It can shine light in a space smaller than a protein

Aug 31, 2009 18:01 GMT  ·  By
Lasers come in many shapes and sizes, and they help experts further science in many fields, from quantum physics to medicine and computer technology
   Lasers come in many shapes and sizes, and they help experts further science in many fields, from quantum physics to medicine and computer technology

Ever since lasers first appeared, efforts have been oriented towards making them more efficient, smaller, larger, or more powerful. While some laser facilities boast instruments spanning hundreds of feet in size, some scientists are working on the micro- and nanoscale, to create devices with applications in handling single molecules or nanostructures. Recently, scientists at the University of California in Berkeley (UCB) have devised the smallest semiconductor laser in the world, again innovating this field of research, ScienceDaily reports.

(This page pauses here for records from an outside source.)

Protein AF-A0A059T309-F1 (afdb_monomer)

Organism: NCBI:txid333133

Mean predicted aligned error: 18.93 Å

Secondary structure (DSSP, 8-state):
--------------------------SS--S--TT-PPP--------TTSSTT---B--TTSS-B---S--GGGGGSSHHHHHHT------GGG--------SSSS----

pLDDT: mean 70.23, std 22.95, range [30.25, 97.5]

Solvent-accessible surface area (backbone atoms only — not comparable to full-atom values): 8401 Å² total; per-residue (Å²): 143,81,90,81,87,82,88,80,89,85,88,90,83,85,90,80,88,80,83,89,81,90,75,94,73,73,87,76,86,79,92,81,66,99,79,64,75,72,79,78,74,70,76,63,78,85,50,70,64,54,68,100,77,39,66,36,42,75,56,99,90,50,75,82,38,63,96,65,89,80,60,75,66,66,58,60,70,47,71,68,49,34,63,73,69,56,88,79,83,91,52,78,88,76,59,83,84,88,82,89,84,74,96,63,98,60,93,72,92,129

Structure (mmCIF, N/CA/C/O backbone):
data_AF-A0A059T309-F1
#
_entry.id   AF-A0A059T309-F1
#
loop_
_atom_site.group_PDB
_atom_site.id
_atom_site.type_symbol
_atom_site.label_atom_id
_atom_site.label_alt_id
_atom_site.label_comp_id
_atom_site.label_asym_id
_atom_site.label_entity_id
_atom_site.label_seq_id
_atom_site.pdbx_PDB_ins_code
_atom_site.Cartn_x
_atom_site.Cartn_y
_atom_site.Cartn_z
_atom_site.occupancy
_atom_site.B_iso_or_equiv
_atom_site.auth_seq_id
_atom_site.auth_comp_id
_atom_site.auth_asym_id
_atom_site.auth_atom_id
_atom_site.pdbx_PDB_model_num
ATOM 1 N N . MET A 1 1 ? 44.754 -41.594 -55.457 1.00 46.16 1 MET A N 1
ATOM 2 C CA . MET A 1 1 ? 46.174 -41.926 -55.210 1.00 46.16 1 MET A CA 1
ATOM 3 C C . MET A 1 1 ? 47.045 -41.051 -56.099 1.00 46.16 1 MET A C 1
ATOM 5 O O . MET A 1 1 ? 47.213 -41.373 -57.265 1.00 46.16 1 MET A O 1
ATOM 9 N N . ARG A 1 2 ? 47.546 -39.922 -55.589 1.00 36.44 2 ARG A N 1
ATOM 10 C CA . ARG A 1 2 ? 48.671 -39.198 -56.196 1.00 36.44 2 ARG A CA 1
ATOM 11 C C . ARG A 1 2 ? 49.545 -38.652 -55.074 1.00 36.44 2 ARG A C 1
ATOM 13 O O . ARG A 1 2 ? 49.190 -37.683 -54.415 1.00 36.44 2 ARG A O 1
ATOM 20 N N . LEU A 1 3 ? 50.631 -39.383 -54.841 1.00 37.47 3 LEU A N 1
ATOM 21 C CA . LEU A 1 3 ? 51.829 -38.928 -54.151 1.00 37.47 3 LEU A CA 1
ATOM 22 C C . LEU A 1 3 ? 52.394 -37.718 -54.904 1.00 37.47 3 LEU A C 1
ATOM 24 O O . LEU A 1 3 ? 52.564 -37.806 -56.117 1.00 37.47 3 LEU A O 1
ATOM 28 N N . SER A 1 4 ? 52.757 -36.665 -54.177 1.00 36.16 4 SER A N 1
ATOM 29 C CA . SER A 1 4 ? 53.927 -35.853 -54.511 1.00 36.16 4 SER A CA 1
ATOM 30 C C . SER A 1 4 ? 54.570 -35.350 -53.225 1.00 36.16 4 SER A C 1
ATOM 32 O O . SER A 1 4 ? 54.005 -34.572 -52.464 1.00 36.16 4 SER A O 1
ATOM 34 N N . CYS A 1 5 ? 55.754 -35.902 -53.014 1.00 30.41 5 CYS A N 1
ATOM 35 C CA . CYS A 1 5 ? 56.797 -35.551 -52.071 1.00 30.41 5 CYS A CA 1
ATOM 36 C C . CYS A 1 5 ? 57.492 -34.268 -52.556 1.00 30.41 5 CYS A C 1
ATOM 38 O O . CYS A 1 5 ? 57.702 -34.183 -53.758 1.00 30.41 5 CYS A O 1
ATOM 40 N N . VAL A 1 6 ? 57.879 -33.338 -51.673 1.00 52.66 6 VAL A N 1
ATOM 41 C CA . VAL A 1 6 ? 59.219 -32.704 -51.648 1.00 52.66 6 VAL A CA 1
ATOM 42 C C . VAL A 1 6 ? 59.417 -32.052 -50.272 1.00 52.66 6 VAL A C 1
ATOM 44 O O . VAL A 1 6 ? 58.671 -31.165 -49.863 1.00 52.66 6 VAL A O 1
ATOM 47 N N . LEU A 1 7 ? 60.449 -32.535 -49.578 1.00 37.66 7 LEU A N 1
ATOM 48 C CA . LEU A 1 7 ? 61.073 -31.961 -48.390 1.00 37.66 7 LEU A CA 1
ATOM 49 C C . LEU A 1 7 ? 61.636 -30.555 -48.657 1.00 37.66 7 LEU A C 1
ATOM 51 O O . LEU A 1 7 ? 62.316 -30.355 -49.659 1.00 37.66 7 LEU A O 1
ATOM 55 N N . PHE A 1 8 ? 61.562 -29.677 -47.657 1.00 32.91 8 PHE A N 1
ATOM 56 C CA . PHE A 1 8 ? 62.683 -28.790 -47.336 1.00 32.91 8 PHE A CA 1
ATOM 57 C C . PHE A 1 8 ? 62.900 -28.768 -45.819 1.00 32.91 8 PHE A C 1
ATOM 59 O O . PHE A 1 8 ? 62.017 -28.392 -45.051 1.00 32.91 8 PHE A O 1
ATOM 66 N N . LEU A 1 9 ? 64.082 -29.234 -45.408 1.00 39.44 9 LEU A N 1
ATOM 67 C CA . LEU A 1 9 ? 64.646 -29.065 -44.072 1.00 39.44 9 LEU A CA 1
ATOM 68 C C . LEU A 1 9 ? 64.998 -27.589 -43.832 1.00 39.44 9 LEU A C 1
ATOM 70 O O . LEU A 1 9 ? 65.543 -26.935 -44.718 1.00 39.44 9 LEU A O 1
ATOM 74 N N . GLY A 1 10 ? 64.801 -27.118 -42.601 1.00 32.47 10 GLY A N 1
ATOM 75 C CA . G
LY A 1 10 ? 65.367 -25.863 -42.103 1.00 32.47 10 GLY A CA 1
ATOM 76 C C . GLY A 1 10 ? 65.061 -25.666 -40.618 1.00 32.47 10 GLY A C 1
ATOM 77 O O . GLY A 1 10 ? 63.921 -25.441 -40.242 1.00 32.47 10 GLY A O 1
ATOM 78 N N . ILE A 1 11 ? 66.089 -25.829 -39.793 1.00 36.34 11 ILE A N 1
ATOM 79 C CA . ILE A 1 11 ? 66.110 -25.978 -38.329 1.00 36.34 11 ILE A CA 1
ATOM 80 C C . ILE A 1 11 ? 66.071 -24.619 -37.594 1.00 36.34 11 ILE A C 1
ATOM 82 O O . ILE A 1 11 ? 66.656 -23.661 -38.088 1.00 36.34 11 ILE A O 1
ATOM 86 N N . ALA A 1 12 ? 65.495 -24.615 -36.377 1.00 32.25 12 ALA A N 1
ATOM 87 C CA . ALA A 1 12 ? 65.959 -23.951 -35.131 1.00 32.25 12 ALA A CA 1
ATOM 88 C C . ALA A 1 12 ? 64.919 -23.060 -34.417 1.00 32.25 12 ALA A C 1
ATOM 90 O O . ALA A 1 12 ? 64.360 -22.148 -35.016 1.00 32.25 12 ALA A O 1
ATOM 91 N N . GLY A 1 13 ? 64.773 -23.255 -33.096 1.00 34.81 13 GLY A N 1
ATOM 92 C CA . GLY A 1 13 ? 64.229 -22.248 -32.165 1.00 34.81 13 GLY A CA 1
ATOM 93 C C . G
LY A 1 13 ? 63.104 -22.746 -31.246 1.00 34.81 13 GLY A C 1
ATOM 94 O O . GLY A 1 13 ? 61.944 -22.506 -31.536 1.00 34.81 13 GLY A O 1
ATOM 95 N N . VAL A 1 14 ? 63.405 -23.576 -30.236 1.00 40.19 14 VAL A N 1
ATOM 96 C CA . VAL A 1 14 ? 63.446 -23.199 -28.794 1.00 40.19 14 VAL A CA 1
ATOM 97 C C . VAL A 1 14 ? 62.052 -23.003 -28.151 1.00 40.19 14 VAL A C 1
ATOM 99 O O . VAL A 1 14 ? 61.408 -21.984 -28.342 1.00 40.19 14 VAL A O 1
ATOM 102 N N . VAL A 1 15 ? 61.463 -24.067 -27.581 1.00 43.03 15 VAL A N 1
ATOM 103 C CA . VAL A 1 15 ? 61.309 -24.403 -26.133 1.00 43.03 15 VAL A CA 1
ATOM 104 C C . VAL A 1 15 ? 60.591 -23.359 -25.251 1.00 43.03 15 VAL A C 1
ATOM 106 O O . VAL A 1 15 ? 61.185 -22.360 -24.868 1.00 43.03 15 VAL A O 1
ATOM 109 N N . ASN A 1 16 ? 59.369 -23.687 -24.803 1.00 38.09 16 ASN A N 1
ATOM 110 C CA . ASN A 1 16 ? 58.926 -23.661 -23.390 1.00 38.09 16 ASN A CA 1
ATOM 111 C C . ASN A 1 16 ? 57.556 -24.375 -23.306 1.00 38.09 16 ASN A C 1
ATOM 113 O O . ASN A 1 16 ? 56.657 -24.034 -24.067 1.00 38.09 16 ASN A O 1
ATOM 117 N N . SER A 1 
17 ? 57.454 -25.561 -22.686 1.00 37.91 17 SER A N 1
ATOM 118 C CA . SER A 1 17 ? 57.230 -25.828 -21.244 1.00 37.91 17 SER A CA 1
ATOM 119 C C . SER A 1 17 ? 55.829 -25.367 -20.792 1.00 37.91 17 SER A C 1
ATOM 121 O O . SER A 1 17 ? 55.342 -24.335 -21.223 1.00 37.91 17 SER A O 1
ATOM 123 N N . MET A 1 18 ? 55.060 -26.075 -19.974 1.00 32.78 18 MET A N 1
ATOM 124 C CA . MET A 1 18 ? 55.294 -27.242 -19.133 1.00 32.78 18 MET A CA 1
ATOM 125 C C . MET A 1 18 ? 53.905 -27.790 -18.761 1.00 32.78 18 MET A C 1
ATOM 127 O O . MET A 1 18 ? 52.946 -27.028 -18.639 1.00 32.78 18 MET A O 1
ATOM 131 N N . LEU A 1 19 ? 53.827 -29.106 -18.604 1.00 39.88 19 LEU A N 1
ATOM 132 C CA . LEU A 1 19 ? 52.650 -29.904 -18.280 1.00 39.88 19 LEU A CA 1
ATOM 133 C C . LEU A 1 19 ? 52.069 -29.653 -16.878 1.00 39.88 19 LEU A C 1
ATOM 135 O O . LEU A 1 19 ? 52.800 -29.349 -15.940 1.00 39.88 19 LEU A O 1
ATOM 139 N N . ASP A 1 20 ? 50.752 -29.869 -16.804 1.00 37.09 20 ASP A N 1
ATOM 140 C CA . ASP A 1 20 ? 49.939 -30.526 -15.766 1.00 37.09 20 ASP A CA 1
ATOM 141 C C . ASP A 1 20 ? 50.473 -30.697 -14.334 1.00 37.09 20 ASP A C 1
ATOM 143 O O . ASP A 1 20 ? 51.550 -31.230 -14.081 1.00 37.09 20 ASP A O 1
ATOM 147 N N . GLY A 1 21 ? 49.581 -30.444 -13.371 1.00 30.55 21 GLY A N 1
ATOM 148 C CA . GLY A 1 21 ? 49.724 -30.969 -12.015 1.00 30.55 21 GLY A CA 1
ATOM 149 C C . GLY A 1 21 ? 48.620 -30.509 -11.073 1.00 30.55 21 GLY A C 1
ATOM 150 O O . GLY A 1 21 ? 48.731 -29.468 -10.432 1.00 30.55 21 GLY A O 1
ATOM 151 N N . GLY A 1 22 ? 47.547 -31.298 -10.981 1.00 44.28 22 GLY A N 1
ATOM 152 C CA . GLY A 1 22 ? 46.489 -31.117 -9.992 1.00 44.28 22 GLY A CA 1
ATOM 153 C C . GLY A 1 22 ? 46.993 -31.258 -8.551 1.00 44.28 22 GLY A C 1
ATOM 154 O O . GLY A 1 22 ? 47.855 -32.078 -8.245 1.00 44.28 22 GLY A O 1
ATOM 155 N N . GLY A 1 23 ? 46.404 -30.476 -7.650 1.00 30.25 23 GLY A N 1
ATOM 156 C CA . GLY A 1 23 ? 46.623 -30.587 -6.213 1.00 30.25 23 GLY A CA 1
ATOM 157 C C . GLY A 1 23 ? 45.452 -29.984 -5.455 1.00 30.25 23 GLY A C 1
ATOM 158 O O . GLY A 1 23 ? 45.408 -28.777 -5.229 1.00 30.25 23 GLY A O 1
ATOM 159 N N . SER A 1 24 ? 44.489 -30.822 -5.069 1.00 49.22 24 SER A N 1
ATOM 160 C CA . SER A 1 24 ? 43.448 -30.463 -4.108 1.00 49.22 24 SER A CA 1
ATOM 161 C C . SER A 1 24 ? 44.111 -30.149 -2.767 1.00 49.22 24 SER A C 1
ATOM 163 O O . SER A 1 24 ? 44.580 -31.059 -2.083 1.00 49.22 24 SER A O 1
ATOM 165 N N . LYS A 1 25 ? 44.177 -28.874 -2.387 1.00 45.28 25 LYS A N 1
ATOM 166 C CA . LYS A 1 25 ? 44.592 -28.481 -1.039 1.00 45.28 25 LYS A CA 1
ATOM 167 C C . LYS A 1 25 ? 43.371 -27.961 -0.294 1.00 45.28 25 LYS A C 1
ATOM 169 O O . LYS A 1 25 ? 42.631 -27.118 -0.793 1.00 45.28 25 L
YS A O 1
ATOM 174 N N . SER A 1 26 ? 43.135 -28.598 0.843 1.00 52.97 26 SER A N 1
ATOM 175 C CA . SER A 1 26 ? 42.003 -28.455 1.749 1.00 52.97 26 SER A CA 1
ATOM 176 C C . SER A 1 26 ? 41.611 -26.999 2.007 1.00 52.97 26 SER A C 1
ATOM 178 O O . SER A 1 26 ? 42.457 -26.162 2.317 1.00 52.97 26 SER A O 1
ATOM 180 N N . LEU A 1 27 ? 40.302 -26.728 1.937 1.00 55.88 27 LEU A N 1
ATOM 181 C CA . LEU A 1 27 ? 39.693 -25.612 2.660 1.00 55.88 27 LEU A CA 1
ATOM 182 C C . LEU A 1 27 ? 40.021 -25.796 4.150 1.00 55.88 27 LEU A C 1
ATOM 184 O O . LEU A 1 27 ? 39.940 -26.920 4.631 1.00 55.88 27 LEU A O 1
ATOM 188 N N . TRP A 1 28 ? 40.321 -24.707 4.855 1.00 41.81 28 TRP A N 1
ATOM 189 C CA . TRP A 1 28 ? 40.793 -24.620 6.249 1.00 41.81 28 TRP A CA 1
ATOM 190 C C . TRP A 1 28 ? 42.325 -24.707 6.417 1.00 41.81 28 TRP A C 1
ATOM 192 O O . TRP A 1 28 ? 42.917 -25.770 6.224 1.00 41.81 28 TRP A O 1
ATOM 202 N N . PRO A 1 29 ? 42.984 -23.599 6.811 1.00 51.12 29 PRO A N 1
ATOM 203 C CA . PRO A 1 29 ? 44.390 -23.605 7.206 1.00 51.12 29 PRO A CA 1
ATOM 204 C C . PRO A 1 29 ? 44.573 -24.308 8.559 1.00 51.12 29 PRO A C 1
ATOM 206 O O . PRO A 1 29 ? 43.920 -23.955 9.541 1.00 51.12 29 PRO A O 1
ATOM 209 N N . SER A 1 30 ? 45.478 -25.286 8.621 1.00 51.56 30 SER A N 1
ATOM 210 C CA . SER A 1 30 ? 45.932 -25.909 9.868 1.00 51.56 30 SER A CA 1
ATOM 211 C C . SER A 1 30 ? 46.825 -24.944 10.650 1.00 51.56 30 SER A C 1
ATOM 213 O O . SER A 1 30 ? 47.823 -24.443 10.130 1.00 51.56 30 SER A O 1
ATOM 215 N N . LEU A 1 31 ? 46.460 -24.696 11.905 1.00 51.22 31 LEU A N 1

The innovation is that much more important, as the team has not only managed to shine light in such a small space, but has also been able to sustain it as it has moved along. This essentially means that it has developed a laser. “This work shatters traditional notions of laser limits, and makes a major advance toward applications in the biomedical, communications and computing fields,” UCB Nanoscale Science and Engineering Center Director and Professor of Mechanical Engineering Xiang Zhang explains. He is also the leader of the team behind the new laser. The work was funded by the US National Science Foundation (NSF).

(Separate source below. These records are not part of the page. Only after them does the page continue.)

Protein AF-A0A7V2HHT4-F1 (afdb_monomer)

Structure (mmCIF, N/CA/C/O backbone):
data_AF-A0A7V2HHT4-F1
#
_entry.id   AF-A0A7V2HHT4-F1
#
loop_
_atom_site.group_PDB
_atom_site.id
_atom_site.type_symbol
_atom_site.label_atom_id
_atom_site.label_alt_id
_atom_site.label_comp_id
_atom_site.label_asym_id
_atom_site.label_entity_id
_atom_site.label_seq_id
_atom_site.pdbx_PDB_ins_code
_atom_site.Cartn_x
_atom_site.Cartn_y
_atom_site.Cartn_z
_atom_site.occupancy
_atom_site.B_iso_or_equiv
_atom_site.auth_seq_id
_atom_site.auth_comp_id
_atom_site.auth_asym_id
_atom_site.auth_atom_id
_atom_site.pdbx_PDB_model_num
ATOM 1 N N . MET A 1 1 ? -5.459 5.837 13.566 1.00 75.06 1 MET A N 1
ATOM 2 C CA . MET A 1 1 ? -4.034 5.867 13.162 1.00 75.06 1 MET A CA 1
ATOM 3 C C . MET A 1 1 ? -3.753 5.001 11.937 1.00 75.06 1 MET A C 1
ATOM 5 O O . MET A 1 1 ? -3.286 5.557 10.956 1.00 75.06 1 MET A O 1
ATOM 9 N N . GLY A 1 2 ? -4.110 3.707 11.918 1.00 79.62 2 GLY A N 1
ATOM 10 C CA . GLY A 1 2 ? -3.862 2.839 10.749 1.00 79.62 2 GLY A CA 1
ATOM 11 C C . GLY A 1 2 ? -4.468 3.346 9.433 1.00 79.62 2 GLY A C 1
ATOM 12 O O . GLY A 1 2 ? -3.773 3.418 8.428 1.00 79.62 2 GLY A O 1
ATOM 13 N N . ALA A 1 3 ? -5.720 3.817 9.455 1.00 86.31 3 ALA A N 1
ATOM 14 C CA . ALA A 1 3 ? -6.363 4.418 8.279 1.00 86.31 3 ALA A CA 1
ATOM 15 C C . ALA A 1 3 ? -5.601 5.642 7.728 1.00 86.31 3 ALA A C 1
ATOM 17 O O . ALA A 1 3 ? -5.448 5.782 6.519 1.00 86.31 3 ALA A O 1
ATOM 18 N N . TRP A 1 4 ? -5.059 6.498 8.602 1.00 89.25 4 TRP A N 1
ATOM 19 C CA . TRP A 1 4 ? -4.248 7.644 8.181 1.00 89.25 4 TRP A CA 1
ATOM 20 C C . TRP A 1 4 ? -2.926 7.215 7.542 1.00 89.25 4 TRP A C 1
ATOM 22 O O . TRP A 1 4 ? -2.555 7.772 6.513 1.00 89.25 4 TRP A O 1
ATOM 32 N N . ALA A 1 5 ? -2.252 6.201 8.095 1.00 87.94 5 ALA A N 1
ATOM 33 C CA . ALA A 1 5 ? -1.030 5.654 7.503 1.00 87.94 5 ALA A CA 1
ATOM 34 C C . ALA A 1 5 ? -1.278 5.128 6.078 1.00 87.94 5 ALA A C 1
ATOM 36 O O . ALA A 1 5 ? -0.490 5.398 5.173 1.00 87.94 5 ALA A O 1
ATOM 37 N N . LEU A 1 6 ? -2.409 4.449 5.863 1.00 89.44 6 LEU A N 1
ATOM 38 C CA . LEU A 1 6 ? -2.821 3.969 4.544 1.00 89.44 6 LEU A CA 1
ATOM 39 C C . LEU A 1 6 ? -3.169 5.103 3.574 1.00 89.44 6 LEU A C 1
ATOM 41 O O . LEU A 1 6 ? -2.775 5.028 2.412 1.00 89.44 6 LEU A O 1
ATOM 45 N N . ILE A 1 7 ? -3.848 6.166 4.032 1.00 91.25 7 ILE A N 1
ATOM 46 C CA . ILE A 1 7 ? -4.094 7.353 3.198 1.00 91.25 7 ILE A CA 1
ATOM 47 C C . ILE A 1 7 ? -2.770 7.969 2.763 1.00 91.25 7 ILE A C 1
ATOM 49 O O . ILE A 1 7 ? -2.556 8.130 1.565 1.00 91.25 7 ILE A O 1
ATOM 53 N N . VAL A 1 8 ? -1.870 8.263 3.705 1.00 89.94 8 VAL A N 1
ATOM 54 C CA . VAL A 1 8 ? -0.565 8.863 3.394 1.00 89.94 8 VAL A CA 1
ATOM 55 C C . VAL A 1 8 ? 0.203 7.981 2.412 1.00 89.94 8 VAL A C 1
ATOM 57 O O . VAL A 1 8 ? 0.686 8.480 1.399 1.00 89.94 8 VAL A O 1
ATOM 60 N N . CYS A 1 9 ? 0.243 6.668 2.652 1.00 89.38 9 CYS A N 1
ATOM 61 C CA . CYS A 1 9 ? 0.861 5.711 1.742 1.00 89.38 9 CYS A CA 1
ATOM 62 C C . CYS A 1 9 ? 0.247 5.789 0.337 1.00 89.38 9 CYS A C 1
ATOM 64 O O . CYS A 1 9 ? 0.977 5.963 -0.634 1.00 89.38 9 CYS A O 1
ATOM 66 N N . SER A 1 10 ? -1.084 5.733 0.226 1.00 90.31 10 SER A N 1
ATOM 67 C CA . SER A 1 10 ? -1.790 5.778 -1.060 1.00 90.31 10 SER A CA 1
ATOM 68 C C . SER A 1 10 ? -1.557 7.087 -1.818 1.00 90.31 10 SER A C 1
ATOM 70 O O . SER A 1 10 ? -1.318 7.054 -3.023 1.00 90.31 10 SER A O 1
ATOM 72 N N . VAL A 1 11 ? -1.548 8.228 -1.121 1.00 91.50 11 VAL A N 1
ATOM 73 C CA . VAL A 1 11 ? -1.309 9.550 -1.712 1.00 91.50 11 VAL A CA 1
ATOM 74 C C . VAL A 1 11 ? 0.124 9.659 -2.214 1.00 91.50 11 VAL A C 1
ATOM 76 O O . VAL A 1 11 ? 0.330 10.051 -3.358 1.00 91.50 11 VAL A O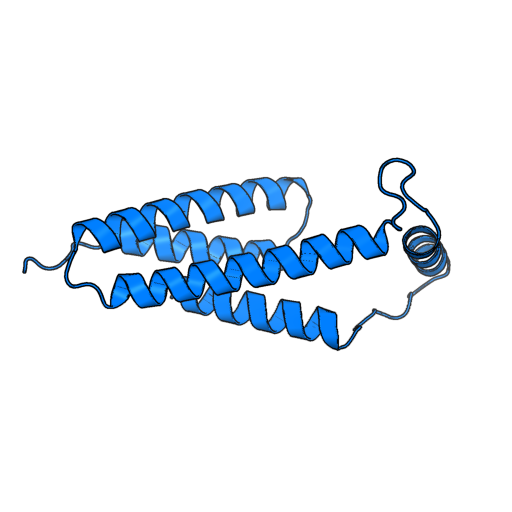 1
ATOM 79 N N . LEU A 1 12 ? 1.113 9.274 -1.402 1.00 89.69 12 LEU A N 1
ATOM 80 C CA . LEU A 1 12 ? 2.520 9.293 -1.812 1.00 89.69 12 LEU A CA 1
ATOM 81 C C . LEU A 1 12 ? 2.773 8.348 -2.990 1.00 89.69 12 LEU A C 1
ATOM 83 O O . LEU A 1 12 ? 3.489 8.704 -3.924 1.00 89.69 12 LEU A O 1
ATOM 87 N N . HIS A 1 13 ? 2.155 7.167 -2.975 1.00 88.56 13 HIS A N 1
ATOM 88 C CA . HIS A 1 13 ? 2.280 6.195 -4.054 1.00 88.56 13 HIS A CA 1
ATOM 89 C C . HIS A 1 13 ? 1.659 6.716 -5.357 1.00 88.56 13 HIS A C 1
ATOM 91 O O . HIS A 1 13 ? 2.287 6.644 -6.410 1.00 88.56 13 HIS A O 1
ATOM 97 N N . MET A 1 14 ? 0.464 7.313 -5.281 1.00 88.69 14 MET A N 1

In a paper published in the August 30th advanced online issue of the respected scientific journal Nature, the experts describe that the new class of semiconductor lasers could be successfully used at the nanoscale in the future for handling, influencing, or characterizing single DNA molecules. Such an achievement could further research capabilities in a large number of fields related to medicine and microbiology investigations. Optics-based computers could also communicate with each other a lot faster than they are able to now, as would the components inside each of them.

For the new laser to be able to sustain light and prevent it from dissipating, the researchers constructed it out of cadmium sulfide nanowire and a silver surface, which were separated by an insulating gap only five nanometers wide. “When you are working at such small scales, you do not have much space to play around with. In our design, the nanowire acts as both a confinement mechanism and an amplifier. It's pulling double duty,” the co-author of the Nature paper, Rupert Oulton, says. He first theorized this approach in 2008, and has worked in Zhang's lab to prove it since.